##### DATA UNDER STUDY #####

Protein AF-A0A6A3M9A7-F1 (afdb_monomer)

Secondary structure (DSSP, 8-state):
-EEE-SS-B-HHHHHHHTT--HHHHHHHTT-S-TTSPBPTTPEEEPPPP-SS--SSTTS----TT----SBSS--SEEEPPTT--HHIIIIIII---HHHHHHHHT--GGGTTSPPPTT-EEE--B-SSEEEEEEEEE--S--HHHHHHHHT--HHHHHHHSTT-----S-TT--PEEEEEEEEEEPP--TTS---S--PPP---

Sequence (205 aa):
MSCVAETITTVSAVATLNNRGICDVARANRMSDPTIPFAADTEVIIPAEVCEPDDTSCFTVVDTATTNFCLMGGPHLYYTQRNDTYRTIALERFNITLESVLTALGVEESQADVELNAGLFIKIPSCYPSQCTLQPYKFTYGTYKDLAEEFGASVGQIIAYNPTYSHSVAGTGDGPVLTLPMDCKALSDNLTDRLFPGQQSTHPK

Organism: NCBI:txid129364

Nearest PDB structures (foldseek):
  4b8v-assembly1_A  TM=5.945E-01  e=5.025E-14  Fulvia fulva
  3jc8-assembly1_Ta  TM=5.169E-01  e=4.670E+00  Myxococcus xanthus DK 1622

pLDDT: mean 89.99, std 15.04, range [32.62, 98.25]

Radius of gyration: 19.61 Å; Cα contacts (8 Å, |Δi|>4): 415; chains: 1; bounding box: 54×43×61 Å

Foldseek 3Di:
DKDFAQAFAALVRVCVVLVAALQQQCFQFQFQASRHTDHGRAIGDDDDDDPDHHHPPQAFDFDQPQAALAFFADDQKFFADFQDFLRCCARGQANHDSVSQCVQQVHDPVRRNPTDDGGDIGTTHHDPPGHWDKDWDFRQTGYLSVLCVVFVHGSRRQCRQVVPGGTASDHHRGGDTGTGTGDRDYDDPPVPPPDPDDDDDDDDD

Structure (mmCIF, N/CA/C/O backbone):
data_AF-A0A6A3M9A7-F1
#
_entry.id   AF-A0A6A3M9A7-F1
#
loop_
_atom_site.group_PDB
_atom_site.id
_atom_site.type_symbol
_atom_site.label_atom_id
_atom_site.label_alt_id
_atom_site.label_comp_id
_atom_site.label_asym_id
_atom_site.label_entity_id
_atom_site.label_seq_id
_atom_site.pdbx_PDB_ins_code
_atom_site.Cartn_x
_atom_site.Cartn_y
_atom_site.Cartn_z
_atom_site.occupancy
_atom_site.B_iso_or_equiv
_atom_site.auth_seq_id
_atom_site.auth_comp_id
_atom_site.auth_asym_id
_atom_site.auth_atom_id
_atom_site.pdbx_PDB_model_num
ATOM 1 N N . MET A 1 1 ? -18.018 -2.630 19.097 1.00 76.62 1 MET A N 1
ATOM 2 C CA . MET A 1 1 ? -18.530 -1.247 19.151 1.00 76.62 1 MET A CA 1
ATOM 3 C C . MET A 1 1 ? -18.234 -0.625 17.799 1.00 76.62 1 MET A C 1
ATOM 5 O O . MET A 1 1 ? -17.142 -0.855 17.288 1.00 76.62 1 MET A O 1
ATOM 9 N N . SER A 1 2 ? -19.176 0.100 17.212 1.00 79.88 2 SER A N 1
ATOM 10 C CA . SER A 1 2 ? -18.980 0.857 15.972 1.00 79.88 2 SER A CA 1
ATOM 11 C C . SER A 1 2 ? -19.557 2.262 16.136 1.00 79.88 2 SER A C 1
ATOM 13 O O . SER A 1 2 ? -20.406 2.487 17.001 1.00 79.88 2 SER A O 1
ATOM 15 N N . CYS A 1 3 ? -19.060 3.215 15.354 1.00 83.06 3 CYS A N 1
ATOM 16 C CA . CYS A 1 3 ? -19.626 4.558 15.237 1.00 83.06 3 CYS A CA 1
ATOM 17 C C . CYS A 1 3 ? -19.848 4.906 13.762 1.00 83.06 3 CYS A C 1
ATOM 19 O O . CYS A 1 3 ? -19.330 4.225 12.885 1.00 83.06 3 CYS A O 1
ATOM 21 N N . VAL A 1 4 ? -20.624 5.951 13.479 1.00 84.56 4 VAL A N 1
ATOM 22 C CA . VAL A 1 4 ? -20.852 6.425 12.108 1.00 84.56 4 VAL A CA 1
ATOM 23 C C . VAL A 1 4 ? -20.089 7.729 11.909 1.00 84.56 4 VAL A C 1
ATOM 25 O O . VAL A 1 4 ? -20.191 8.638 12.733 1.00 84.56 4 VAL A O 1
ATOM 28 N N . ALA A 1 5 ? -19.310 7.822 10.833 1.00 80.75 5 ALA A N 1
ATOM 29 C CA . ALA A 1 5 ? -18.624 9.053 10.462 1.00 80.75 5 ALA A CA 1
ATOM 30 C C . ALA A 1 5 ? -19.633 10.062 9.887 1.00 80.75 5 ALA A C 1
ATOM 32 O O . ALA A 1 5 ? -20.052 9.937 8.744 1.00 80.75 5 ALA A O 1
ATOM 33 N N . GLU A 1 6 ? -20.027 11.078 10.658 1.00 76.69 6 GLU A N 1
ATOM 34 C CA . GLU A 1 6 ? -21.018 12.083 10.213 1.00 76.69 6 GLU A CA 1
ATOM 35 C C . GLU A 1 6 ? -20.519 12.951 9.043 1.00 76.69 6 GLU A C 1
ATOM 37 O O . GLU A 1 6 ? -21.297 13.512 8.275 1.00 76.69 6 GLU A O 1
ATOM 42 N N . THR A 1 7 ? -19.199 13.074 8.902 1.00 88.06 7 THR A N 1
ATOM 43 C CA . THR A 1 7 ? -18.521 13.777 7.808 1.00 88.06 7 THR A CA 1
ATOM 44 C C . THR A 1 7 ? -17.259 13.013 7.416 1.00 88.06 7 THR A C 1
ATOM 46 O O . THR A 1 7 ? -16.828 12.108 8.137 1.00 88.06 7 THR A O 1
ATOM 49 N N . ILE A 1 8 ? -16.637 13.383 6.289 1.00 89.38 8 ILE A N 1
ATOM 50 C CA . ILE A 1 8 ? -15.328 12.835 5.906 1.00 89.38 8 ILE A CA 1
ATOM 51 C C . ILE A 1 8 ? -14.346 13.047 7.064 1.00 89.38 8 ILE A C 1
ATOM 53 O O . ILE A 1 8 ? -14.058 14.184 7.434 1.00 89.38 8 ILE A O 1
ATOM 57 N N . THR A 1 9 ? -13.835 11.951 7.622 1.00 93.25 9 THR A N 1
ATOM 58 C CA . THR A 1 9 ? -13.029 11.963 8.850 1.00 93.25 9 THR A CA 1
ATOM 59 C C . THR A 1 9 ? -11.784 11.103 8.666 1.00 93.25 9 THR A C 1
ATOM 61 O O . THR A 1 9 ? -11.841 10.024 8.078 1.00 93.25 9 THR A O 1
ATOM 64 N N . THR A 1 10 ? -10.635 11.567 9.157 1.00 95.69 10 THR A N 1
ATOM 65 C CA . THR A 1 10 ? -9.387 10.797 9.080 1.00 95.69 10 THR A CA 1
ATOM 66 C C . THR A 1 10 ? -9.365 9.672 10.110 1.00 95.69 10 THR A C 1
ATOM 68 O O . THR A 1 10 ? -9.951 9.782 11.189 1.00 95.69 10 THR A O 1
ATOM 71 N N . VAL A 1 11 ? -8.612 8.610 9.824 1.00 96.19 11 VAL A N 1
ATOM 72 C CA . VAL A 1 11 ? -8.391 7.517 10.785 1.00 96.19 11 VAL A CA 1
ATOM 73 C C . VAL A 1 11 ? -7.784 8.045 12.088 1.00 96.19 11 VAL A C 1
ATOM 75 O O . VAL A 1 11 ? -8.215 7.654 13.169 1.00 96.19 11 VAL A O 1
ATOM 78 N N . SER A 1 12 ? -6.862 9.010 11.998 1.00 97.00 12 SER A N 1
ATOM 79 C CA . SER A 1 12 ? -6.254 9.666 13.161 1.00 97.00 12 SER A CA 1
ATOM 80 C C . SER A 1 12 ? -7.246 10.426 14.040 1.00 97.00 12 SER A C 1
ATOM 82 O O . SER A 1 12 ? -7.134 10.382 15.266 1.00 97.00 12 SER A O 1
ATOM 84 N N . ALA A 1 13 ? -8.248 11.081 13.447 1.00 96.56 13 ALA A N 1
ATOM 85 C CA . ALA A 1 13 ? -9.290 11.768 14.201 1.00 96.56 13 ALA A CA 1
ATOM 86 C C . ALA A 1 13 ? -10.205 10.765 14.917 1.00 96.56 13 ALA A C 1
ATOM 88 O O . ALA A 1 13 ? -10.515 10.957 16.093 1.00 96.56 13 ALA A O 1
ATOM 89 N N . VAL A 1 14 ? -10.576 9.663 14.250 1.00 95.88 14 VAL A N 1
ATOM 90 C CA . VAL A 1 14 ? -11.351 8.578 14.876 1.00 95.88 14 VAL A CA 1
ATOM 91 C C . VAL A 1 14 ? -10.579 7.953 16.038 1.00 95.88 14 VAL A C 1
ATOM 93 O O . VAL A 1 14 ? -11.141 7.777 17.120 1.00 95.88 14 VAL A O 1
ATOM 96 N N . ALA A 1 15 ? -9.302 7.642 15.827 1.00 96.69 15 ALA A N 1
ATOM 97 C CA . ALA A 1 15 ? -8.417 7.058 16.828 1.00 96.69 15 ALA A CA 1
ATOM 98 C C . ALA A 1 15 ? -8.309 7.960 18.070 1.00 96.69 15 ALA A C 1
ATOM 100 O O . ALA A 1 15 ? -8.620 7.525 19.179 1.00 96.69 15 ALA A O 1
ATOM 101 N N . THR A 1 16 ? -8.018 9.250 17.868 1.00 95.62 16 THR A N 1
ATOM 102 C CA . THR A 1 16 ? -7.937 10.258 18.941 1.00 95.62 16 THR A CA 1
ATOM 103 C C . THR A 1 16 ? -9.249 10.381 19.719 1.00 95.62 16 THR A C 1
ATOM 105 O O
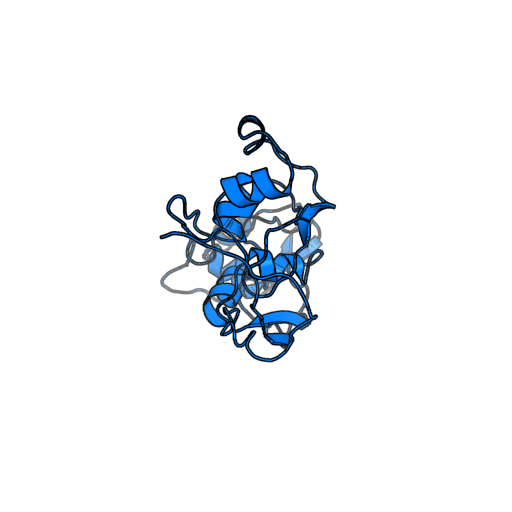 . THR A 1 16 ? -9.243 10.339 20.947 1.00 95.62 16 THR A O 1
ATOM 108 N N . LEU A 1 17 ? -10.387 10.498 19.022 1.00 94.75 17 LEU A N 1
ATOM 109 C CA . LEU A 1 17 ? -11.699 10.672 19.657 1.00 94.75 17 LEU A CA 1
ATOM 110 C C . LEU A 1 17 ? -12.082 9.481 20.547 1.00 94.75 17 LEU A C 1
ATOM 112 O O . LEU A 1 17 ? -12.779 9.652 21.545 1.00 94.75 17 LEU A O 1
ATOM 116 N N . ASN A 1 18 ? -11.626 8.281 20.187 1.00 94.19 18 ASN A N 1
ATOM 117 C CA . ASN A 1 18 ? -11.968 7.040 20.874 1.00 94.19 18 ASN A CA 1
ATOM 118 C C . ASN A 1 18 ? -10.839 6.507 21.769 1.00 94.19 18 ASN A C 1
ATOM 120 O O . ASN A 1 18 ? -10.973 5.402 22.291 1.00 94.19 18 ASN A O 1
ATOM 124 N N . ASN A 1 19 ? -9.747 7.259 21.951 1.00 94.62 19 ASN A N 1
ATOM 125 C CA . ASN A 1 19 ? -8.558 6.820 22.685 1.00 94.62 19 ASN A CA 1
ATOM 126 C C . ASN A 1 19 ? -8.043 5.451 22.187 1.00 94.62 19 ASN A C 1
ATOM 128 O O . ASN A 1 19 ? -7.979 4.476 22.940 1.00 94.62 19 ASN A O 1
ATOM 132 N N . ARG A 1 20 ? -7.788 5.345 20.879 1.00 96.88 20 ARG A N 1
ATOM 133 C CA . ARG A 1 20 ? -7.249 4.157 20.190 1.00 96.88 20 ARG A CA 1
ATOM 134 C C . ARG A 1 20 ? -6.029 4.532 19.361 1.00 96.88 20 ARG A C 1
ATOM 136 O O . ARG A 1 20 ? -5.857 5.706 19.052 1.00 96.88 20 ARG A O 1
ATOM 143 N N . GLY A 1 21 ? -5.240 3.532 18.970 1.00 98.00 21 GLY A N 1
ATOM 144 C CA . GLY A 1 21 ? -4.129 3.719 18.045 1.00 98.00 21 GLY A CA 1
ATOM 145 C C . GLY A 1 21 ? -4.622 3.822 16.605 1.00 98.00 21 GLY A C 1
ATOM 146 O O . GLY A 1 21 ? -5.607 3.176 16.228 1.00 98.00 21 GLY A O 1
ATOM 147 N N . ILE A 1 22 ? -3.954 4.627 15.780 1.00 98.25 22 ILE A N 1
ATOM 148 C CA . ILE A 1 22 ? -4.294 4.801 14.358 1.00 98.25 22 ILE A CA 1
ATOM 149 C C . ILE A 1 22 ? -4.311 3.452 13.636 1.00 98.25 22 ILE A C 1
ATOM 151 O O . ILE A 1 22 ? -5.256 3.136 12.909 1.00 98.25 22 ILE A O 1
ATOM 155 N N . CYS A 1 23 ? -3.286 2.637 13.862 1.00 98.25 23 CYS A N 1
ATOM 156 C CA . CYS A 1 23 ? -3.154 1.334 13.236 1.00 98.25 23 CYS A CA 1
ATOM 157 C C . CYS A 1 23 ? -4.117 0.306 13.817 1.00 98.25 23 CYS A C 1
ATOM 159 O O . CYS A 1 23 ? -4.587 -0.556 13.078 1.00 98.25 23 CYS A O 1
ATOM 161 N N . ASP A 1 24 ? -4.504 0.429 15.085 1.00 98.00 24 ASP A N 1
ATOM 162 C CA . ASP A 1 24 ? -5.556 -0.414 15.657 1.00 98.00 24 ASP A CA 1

#####
##### DATA UNDER STUDY #####

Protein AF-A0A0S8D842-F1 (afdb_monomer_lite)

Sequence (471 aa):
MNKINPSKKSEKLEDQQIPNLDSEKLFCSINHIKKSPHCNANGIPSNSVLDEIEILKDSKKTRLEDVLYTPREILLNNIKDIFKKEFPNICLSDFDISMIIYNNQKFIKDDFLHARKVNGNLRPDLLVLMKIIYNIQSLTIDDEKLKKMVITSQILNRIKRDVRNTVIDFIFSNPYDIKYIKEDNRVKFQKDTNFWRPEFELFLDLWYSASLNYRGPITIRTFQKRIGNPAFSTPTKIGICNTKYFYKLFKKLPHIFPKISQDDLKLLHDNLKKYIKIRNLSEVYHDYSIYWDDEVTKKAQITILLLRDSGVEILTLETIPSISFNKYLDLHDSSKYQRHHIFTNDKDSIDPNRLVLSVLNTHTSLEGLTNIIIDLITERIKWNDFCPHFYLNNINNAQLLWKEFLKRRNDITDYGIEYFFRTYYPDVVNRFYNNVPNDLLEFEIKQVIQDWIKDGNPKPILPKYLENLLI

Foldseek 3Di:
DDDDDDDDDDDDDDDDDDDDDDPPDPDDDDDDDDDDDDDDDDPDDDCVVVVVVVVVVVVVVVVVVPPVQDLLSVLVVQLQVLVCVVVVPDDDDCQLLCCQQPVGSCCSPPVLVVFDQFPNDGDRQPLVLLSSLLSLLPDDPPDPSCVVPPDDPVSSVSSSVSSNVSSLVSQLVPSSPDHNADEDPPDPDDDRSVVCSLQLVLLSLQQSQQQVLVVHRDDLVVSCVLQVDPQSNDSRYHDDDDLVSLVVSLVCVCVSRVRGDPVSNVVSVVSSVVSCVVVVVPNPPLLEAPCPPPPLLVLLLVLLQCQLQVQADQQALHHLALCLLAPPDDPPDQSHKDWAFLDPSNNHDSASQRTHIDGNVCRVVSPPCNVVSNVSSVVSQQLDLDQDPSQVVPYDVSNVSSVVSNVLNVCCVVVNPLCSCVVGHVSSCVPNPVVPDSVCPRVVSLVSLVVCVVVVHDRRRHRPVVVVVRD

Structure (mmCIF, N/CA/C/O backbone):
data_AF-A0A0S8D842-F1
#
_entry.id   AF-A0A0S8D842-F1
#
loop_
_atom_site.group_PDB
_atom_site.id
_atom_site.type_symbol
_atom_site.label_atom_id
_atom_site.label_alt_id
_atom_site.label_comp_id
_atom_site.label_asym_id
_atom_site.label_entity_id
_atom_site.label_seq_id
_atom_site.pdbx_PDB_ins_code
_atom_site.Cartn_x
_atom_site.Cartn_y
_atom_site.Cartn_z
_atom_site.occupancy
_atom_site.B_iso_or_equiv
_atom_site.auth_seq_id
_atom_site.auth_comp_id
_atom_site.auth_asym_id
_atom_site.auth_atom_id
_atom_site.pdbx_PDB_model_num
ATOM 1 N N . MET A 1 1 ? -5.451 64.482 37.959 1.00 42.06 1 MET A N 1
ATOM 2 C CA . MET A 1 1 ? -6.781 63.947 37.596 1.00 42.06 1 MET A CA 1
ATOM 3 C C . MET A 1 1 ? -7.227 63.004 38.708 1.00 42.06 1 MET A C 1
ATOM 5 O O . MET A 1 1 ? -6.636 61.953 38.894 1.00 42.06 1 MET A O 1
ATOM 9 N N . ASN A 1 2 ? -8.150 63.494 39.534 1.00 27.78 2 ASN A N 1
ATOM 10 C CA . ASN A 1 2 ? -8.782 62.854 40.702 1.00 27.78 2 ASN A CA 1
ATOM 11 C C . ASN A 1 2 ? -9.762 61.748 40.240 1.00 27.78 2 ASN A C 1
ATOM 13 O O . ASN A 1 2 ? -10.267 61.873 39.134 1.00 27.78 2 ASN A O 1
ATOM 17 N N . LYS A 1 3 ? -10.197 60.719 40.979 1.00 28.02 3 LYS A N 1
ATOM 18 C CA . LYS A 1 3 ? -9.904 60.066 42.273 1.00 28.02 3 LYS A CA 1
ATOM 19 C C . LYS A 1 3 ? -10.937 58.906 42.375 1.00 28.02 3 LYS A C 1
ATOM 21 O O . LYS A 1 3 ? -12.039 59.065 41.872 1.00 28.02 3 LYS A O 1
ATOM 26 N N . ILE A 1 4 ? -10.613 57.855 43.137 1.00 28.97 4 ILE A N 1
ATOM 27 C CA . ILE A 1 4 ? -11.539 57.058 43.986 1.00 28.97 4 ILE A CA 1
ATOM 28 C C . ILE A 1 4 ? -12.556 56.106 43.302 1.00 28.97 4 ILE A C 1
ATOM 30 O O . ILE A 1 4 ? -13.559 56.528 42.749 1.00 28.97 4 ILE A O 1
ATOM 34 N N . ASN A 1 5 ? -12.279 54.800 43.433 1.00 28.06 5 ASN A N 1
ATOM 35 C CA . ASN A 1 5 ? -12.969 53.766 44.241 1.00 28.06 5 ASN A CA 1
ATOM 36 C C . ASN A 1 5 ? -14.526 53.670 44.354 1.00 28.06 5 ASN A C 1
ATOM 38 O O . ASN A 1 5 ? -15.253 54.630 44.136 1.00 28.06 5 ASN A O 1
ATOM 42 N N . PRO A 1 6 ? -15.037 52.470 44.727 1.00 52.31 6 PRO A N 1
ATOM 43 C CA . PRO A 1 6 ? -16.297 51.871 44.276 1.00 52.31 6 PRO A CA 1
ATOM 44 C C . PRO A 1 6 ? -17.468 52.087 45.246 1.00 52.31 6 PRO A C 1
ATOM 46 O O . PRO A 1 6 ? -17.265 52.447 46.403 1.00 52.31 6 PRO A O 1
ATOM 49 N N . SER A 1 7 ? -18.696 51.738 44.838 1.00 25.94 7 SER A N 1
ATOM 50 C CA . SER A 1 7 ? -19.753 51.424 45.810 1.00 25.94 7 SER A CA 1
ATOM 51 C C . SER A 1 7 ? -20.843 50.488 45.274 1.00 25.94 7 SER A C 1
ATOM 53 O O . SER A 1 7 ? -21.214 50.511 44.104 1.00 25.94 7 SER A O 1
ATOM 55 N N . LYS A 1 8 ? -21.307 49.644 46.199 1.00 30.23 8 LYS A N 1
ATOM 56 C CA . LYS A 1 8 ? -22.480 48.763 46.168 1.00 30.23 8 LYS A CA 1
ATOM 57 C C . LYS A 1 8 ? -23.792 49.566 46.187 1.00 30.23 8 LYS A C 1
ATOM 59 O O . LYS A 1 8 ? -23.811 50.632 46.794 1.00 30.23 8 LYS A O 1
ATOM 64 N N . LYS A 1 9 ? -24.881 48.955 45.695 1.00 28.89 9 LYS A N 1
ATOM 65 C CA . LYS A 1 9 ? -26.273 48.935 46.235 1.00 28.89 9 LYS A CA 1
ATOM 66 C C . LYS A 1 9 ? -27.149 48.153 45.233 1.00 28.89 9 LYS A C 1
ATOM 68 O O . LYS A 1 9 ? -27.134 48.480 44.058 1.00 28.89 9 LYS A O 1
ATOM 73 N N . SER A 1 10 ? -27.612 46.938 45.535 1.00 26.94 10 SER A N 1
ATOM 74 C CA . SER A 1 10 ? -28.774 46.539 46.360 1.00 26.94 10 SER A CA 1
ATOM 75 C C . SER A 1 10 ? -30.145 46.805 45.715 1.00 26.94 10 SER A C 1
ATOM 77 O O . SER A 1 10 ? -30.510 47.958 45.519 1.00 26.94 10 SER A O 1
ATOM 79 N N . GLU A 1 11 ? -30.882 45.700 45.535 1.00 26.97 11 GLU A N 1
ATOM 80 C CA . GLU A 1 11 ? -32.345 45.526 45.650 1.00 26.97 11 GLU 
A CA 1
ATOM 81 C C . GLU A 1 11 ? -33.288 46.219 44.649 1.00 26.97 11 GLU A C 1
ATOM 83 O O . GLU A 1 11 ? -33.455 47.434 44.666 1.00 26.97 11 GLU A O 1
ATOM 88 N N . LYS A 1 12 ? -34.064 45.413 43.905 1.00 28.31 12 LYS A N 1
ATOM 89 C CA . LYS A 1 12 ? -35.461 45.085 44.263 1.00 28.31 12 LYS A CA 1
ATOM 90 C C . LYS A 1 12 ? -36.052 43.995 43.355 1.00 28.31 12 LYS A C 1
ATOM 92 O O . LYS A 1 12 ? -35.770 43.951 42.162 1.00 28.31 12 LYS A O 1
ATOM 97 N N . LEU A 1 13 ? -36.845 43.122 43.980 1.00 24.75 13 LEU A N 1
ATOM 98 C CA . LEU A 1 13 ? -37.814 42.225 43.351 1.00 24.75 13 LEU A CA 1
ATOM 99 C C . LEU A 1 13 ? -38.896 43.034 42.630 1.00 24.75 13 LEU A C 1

#####

ASSIGNMENT — Your task is to restate, word for word, only those lines above that fall between the line holding "ATOM 97 N N" and the line holding "ATOM 99 C C", inclusive.

EXERCISE ANSWER —
ATOM 97 N N . LEU A 1 13 ? -36.845 43.122 43.980 1.00 24.75 13 LEU A N 1
ATOM 98 C CA . LEU A 1 13 ? -37.814 42.225 43.351 1.00 24.75 13 LEU A CA 1
ATOM 99 C C . LEU A 1 13 ? -38.896 43.034 42.630 1.00 24.75 13 LEU A C 1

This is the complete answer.